Mr. West must have missed it, but we have already seen the coming of the 8-Foot Player. I admit that I had never heard of Ali Nashnush Suleiman until I began to research this piece. I still have been unable to find a photo of this hideous freak from Libya, but I was able to discern that he was a Libyan who played for his national team in the early 1960s. I don't toss around the word freak lightly in this case with no photo evidence to back me up. I can draw a fairly solid conclusion about this hulking lummox by his entry in the IMDB actors listings for Fellini's Satyricon. Nuff said.

Obviously, Ali Nashnush bore no resemblence to Steve Nash(nush) because his basketball career has gone largely undocumented. This is not the case for the current "World's Tallest Basketball Player", Kosen Sultan of Turkey(at right). This 2.42 meter behemoth belongs to the Turkish Basketball Club, Galatasaray from Istanbul...as I translate meters to feet, I come up with 8-foot one-half inch. According to this french article, he is from a small village of 20 homes on the border of Turkey and Iraq, and he can dunk without jumping. No one in his family is more than about 6 feet tall. He's 22 years old and doctors say he will max out at around 8 feet, 2 inches, and change. He has been receiving some surgeries that will allow him to play basketball and move more freely, but never for more than 15 minutes a game. It will be interesting to see if he can do anything on the court other than look ridiculous for those 15 minutes.

The pituitary condition "gigantism" seems to be the main contributor to unusually large humans, and in particular to the overgrown benchwarmers that have occasionally captivated the attention of the public. Out of control hormones have produced more than one basketball player in recent years. Guys like Manute Bol and Gheorghe Muresan come to mind immediately when we think of this phenomenon, but neither of those players could physically compete on a nightly basis.
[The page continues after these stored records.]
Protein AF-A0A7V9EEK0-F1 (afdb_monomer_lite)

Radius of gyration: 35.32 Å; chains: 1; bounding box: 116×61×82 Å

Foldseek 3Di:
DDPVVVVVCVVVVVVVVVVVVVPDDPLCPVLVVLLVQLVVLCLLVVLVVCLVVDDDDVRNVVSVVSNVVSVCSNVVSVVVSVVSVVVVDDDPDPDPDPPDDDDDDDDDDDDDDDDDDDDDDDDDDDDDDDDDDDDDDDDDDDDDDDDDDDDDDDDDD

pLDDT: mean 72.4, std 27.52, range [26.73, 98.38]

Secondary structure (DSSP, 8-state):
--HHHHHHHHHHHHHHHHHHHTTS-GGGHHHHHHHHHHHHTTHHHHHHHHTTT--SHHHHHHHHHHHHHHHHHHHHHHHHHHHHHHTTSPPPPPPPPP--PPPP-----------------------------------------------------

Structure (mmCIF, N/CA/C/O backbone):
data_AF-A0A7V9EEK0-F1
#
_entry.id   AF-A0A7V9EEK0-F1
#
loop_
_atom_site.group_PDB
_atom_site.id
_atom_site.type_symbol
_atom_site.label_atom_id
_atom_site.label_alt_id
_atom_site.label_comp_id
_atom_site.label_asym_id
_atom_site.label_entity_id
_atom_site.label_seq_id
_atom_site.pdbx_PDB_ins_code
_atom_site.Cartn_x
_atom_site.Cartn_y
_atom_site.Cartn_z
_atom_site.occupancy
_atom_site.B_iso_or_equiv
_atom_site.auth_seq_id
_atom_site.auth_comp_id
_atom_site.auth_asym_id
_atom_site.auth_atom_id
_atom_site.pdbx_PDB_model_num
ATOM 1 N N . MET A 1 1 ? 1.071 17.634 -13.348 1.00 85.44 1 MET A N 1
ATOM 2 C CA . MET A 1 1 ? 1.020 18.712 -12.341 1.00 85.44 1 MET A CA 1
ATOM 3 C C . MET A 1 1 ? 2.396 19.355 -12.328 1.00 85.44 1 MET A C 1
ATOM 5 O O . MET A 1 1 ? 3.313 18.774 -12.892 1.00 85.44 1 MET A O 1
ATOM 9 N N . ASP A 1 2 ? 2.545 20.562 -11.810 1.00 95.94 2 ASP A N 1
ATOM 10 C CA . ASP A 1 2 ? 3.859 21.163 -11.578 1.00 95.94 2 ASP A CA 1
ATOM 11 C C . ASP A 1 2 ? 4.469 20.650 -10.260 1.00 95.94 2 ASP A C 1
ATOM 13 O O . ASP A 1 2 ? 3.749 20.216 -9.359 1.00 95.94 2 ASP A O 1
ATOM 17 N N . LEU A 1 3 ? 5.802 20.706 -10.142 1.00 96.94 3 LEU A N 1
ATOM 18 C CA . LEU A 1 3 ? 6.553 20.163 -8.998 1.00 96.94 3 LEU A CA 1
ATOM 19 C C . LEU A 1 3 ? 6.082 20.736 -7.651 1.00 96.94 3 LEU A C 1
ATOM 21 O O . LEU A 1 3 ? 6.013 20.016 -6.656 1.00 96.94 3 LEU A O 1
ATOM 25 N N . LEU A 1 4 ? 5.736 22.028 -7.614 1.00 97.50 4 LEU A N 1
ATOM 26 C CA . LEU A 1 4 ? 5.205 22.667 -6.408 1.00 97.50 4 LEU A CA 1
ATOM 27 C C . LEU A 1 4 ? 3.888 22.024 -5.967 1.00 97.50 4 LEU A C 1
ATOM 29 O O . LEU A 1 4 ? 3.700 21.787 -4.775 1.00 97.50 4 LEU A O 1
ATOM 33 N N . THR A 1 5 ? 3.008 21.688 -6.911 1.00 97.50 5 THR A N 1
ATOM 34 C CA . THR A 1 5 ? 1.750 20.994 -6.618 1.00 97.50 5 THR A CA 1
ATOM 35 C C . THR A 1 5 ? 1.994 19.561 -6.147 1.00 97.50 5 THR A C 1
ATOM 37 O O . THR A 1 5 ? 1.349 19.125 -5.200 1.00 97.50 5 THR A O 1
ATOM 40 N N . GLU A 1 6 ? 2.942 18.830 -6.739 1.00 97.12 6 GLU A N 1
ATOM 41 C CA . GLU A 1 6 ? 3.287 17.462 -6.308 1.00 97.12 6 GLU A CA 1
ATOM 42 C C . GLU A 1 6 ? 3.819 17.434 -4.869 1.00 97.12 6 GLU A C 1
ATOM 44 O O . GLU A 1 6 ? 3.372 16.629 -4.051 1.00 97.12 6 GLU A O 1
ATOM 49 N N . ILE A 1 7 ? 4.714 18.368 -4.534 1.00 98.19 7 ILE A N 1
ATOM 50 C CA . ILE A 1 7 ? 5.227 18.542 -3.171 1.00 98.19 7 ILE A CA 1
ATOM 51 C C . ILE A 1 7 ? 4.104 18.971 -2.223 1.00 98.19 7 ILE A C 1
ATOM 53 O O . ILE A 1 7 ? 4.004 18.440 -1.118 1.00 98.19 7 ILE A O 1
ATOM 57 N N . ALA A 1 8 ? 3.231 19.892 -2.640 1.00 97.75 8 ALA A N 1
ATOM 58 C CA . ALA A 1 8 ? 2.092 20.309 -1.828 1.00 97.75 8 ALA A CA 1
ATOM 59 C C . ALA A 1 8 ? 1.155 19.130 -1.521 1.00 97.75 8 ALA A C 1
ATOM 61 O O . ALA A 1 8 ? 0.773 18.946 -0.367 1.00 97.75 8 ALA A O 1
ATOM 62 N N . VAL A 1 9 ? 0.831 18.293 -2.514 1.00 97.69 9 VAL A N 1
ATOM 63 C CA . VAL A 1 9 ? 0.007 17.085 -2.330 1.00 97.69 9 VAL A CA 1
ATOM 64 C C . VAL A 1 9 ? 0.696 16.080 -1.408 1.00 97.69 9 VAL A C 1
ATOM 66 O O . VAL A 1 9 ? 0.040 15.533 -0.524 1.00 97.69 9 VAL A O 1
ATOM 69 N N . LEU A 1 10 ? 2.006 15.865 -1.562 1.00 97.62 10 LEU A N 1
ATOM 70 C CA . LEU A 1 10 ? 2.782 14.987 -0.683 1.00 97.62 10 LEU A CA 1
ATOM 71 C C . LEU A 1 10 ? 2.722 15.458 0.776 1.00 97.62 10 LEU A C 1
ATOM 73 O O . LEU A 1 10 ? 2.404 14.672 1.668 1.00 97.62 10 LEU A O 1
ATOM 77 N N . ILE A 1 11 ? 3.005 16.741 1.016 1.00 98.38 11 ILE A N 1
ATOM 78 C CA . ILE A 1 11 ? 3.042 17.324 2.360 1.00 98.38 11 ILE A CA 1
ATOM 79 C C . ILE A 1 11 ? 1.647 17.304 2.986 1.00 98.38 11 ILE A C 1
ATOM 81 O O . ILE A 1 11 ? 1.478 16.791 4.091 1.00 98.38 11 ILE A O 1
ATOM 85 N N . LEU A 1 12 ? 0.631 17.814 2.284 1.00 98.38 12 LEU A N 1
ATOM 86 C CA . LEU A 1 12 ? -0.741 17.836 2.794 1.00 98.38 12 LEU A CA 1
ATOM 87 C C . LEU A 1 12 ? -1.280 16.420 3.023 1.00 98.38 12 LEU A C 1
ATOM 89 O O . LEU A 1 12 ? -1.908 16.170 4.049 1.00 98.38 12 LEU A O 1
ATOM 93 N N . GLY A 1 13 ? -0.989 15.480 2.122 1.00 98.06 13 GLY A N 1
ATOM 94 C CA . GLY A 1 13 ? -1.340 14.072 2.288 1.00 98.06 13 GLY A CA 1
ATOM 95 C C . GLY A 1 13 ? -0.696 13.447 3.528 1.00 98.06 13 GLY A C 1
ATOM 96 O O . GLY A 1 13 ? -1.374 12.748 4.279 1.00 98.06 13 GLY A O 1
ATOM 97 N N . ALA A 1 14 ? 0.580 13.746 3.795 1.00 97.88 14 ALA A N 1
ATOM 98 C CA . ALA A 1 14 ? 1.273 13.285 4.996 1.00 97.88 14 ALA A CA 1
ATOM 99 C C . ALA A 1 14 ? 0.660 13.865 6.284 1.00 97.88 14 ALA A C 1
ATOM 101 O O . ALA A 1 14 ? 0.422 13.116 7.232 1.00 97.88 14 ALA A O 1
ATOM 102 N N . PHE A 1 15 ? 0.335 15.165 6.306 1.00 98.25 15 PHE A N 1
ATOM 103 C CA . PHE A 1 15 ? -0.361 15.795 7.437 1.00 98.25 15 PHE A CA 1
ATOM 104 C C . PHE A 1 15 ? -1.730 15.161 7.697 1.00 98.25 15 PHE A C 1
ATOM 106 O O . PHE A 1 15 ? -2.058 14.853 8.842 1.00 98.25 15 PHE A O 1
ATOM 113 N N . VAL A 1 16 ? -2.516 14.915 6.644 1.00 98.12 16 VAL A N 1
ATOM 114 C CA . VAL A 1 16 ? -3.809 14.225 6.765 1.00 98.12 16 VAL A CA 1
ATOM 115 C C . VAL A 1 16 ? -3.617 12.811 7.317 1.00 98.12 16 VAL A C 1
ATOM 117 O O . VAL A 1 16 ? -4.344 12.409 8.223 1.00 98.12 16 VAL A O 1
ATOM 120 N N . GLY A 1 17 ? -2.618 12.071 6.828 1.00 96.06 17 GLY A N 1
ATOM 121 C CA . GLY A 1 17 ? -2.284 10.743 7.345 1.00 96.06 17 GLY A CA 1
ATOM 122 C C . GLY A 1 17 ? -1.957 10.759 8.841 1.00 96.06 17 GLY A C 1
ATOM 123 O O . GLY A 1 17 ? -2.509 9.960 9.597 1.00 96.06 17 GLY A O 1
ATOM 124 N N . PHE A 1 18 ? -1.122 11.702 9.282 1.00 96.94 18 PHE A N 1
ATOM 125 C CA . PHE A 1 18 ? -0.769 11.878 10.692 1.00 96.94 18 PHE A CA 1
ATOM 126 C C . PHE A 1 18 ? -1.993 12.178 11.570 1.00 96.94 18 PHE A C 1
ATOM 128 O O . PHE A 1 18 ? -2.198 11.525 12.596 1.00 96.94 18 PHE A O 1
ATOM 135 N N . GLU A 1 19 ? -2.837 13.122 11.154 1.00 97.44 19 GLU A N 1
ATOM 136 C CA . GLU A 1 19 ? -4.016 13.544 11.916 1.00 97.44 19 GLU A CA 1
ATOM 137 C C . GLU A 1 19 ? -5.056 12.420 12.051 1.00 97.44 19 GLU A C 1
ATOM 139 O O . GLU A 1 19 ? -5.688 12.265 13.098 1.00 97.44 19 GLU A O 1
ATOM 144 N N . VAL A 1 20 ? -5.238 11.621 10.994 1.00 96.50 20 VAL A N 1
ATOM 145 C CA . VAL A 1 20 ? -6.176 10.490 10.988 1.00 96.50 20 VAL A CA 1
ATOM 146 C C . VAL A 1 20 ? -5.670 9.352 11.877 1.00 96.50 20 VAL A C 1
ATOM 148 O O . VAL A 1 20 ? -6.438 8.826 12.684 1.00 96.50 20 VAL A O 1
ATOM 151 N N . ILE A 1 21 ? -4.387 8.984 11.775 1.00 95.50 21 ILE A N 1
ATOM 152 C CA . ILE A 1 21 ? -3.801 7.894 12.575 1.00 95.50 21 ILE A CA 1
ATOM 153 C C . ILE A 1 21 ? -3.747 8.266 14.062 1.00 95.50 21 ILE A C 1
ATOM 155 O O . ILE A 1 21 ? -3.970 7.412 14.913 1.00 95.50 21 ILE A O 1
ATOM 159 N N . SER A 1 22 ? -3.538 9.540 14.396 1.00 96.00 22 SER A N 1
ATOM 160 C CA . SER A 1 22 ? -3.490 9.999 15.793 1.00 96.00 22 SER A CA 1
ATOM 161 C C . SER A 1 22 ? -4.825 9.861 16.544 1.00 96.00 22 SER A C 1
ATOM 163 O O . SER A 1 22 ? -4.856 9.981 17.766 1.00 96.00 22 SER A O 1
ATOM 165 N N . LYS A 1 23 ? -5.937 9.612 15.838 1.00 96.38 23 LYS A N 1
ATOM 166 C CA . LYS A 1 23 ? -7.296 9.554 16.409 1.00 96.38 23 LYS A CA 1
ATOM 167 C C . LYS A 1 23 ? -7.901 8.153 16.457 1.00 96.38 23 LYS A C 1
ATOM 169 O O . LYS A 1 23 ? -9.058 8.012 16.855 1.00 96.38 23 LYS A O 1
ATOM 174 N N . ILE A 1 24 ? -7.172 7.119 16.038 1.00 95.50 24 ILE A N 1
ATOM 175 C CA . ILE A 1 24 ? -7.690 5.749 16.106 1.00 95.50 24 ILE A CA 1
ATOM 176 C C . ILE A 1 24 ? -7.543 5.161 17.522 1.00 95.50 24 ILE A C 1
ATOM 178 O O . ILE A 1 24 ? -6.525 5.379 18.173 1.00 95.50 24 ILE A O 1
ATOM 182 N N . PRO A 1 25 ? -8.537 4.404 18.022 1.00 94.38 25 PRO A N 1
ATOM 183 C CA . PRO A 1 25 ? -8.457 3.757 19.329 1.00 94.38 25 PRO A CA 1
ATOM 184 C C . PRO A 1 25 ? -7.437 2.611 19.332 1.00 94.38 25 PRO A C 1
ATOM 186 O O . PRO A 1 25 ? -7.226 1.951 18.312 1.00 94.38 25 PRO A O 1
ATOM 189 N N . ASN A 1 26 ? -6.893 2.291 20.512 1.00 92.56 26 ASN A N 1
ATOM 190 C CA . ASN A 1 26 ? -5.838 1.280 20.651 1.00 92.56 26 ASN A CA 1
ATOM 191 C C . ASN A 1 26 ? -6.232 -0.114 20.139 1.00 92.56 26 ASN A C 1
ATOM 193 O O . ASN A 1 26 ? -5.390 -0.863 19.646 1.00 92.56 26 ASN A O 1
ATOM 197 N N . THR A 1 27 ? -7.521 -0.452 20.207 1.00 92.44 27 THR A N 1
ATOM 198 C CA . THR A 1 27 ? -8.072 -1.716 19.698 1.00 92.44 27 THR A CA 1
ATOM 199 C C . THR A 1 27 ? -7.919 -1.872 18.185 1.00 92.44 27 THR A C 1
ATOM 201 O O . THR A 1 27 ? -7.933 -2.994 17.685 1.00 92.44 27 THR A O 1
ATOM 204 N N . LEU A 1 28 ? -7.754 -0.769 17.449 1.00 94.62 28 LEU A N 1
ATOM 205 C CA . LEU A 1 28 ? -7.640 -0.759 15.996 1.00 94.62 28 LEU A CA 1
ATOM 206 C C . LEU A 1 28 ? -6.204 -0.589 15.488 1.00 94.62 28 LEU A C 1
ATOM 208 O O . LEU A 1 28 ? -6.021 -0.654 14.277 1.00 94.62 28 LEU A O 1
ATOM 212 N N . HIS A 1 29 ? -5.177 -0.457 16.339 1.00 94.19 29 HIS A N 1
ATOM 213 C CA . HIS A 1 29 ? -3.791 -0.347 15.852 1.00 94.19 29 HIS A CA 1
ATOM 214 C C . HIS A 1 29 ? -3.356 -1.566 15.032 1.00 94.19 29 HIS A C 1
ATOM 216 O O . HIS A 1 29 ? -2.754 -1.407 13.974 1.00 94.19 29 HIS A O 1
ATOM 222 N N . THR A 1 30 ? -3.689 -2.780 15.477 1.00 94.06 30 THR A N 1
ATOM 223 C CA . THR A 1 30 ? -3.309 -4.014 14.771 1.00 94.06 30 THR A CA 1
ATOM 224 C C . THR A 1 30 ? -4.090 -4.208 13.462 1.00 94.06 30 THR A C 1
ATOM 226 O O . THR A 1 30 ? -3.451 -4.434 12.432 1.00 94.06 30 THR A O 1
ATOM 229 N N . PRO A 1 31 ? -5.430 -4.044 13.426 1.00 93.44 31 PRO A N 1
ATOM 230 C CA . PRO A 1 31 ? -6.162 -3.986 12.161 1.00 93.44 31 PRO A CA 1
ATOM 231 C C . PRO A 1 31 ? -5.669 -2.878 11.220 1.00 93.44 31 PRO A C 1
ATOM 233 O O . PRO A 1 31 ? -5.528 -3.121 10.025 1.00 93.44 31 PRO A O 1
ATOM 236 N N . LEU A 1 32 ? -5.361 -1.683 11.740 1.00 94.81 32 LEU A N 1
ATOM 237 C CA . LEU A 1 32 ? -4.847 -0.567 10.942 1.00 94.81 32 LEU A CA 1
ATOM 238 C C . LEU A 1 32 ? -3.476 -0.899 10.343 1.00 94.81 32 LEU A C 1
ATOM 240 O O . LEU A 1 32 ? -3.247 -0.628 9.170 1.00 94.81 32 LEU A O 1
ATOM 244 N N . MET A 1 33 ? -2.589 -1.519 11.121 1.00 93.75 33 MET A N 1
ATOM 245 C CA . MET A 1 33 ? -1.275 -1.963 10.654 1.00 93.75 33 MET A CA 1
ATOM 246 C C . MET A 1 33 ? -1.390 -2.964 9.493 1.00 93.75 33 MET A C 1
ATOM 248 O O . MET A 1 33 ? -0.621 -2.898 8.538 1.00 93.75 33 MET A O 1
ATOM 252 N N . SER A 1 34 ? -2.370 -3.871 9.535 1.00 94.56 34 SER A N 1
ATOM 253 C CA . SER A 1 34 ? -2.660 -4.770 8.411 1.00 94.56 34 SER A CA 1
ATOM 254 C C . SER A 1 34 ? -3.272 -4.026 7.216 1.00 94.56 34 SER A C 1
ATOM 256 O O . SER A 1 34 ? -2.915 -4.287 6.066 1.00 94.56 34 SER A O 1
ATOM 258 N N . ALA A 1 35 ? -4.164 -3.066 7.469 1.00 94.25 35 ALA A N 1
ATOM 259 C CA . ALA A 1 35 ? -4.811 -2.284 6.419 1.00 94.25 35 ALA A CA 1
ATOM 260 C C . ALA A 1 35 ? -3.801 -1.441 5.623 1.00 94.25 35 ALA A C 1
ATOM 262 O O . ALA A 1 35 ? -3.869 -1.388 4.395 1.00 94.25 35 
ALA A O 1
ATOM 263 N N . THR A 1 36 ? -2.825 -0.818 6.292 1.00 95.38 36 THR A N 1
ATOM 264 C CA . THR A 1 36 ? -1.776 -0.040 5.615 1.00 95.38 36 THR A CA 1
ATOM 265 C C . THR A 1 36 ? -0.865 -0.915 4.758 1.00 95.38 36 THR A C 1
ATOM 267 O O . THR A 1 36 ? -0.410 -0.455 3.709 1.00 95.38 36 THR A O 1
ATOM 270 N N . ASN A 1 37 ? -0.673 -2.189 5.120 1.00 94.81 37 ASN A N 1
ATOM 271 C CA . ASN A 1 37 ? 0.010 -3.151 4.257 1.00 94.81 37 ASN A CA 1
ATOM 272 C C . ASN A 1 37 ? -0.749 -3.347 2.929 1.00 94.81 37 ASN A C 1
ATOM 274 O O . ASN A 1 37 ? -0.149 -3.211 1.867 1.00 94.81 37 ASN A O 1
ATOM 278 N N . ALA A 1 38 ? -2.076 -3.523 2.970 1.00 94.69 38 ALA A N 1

Ralph Sampson was a pre-cursor to skilled big men like Kevin Garnett and Dirk Nowitzki but he, too, was unable to escape the debilitating knee problems that come with such gigantic proportions. Yao Ming is the reigning NBA hulk, and as far as centers go represents an evolution of sorts that has brought the idea of "super-sized" players into the realm of realistic discussion instead of being simple shot-blocking curiosities. So, is it so far fetched that Mr. West would imagine a guy playing in the NBA at 8-feet tall? Not at all. In 40 years will we see a skilled 8-footer that changes the game? Maybe. What would that be like?
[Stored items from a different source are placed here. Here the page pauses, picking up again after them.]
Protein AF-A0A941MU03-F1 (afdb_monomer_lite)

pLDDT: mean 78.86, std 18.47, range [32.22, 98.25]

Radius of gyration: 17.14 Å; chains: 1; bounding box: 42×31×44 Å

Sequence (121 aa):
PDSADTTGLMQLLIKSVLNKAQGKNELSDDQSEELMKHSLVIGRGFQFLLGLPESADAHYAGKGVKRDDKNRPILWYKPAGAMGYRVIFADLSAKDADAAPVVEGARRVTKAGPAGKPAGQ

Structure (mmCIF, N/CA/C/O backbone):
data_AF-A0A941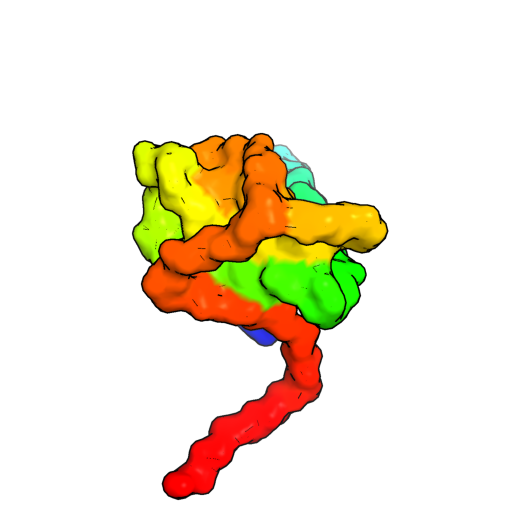MU03-F1
#
_entry.id   AF-A0A941MU03-F1
#
loop_
_atom_site.group_PDB
_atom_site.id
_atom_site.type_symbol
_atom_site.label_atom_id
_atom_site.label_alt_id
_atom_site.label_comp_id
_atom_site.label_asym_id
_atom_site.label_entity_id
_atom_site.label_seq_id
_atom_site.pdbx_PDB_ins_code
_atom_site.Cartn_x
_atom_site.Cartn_y
_atom_site.Cartn_z
_atom_site.occupancy
_atom_site.B_iso_or_equiv
_atom_site.auth_seq_id
_atom_site.auth_comp_id
_atom_site.auth_asym_id
_atom_site.auth_atom_id
_atom_site.pdbx_PDB_model_num
ATOM 1 N N . PRO A 1 1 ? -13.048 -1.186 3.977 1.00 46.31 1 PRO A N 1
ATOM 2 C CA . PRO A 1 1 ? -13.435 -0.462 2.743 1.00 46.31 1 PRO A CA 1
ATOM 3 C C . PRO A 1 1 ? -13.361 -1.439 1.567 1.00 46.31 1 PRO A C 1
ATOM 5 O O . PRO A 1 1 ? -12.434 -2.244 1.538 1.00 46.31 1 PRO A O 1
ATOM 8 N N . ASP A 1 2 ? -14.340 -1.423 0.661 1.00 50.12 2 ASP A N 1
ATOM 9 C CA . ASP A 1 2 ? -14.424 -2.371 -0.468 1.00 50.12 2 ASP A CA 1
ATOM 10 C C . ASP A 1 2 ? -13.463 -2.049 -1.626 1.00 50.12 2 ASP A C 1
ATOM 12 O O . ASP A 1 2 ? -13.231 -2.882 -2.508 1.00 50.12 2 ASP A O 1
ATOM 16 N N . SER A 1 3 ? -12.875 -0.856 -1.589 1.00 55.09 3 SER A N 1
ATOM 17 C CA . SER A 1 3 ? -11.874 -0.348 -2.522 1.00 55.09 3 SER A CA 1
ATOM 18 C C . SER A 1 3 ? -11.116 0.822 -1.887 1.00 55.09 3 SER A C 1
ATOM 20 O O . SER A 1 3 ? -11.625 1.500 -0.992 1.00 55.09 3 SER A O 1
ATOM 22 N N . ALA A 1 4 ? -9.876 1.038 -2.331 1.00 59.06 4 ALA A N 1
ATOM 23 C CA . ALA A 1 4 ? -9.070 2.209 -1.985 1.00 59.06 4 ALA A CA 1
ATOM 24 C C . ALA A 1 4 ? -9.344 3.353 -2.980 1.00 59.06 4 ALA A C 1
ATOM 26 O O . ALA A 1 4 ? -8.424 3.884 -3.595 1.00 59.06 4 ALA A O 1
ATOM 27 N N . ASP A 1 5 ? -10.619 3.683 -3.190 1.00 63.53 5 ASP A N 1
ATOM 28 C CA . ASP A 1 5 ? -11.036 4.799 -4.039 1.00 63.53 5 ASP A CA 1
ATOM 29 C C . ASP A 1 5 ? -11.480 6.006 -3.195 1.00 63.53 5 ASP A C 1
ATOM 31 O O . ASP A 1 5 ? -11.839 5.896 -2.017 1.00 63.53 5 ASP A O 1
ATOM 35 N N . THR A 1 6 ? -11.452 7.186 -3.810 1.00 56.69 6 THR A N 1
ATOM 36 C CA . THR A 1 6 ? -11.753 8.463 -3.147 1.00 56.69 6 THR A CA 1
ATOM 37 C C . THR A 1 6 ? -13.211 8.587 -2.699 1.00 56.69 6 THR A C 1
ATOM 39 O O . THR A 1 6 ? -13.493 9.335 -1.763 1.00 56.69 6 THR A O 1
ATOM 42 N N . THR A 1 7 ? -14.138 7.841 -3.306 1.00 61.59 7 THR A N 1
ATOM 43 C CA . THR A 1 7 ? -15.571 7.882 -2.979 1.00 61.59 7 THR A CA 1
ATOM 44 C C . THR A 1 7 ? -15.866 7.032 -1.747 1.00 61.59 7 THR A C 1
ATOM 46 O O . THR A 1 7 ? -16.556 7.496 -0.837 1.00 61.59 7 THR A O 1
ATOM 49 N N . GLY A 1 8 ? -15.275 5.838 -1.649 1.00 62.03 8 GLY A N 1
ATOM 50 C CA . GLY A 1 8 ? -15.305 5.021 -0.435 1.00 62.03 8 GLY A CA 1
ATOM 51 C C . GLY A 1 8 ? -14.694 5.749 0.766 1.00 62.03 8 GLY A C 1
ATOM 52 O O . GLY A 1 8 ? -15.216 5.662 1.880 1.00 62.03 8 GLY A O 1
ATOM 53 N N . LEU A 1 9 ? -13.640 6.538 0.532 1.00 61.19 9 LEU A N 1
ATOM 54 C CA . LEU A 1 9 ? -13.023 7.386 1.553 1.00 61.19 9 LEU A CA 1
ATOM 55 C C . LEU A 1 9 ? -13.919 8.561 1.966 1.00 61.19 9 LEU A C 1
ATOM 57 O O . LEU A 1 9 ? -14.120 8.776 3.162 1.00 61.19 9 LEU A O 1
ATOM 61 N N . MET A 1 10 ? -14.496 9.294 1.007 1.00 57.88 10 MET A N 1
ATOM 62 C CA . MET A 1 10 ? -15.440 10.370 1.321 1.00 57.88 10 MET A CA 1
ATOM 63 C C . MET A 1 10 ? -16.645 9.845 2.095 1.00 57.88 10 MET A C 1
ATOM 65 O O . MET A 1 10 ? -17.027 10.453 3.086 1.00 57.88 10 MET A O 1
ATOM 69 N N . GLN A 1 11 ? -17.197 8.687 1.729 1.00 60.44 11 GLN A N 1
ATOM 70 C CA . GLN A 1 11 ? -18.281 8.077 2.500 1.00 60.44 11 GLN A CA 1
ATOM 71 C C . GLN A 1 11 ? -17.868 7.732 3.933 1.00 60.44 11 GLN A C 1
ATOM 73 O O . GLN A 1 11 ? -18.683 7.879 4.840 1.00 60.44 11 GLN A O 1
ATOM 78 N N . LEU A 1 12 ? -16.630 7.286 4.161 1.00 65.56 12 LEU A N 1
ATOM 79 C CA . LEU A 1 12 ? -16.144 6.966 5.504 1.00 65.56 12 LEU A CA 1
ATOM 80 C C . LEU A 1 12 ? -15.990 8.231 6.363 1.00 65.56 12 LEU A C 1
ATOM 82 O O . LEU A 1 12 ? -16.427 8.251 7.514 1.00 65.56 12 LEU A O 1
ATOM 86 N N . LEU A 1 13 ? -15.442 9.302 5.783 1.00 65.50 13 LEU A N 1
ATOM 87 C CA . LEU A 1 13 ? -15.330 10.610 6.433 1.00 65.50 13 LEU A CA 1
ATOM 88 C C . LEU A 1 13 ? -16.715 11.214 6.711 1.00 65.50 13 LEU A C 1
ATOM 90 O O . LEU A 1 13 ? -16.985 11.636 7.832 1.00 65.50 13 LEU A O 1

Can you imagine the pre-draft hype? I think Hubie Brown's head would explode! The teams waiting for the ping pong ball would be required to hook up to a respirator for fear of hyperventilation. How many teams would tank the season to get at Mr. Big? Unfortunately for the Knicks, the 2050 1st round pick that they traded to the Las Vegas Kings is not lottery protected and GM Isiah Thomas III's team is sitting at 11-67 with a week to play.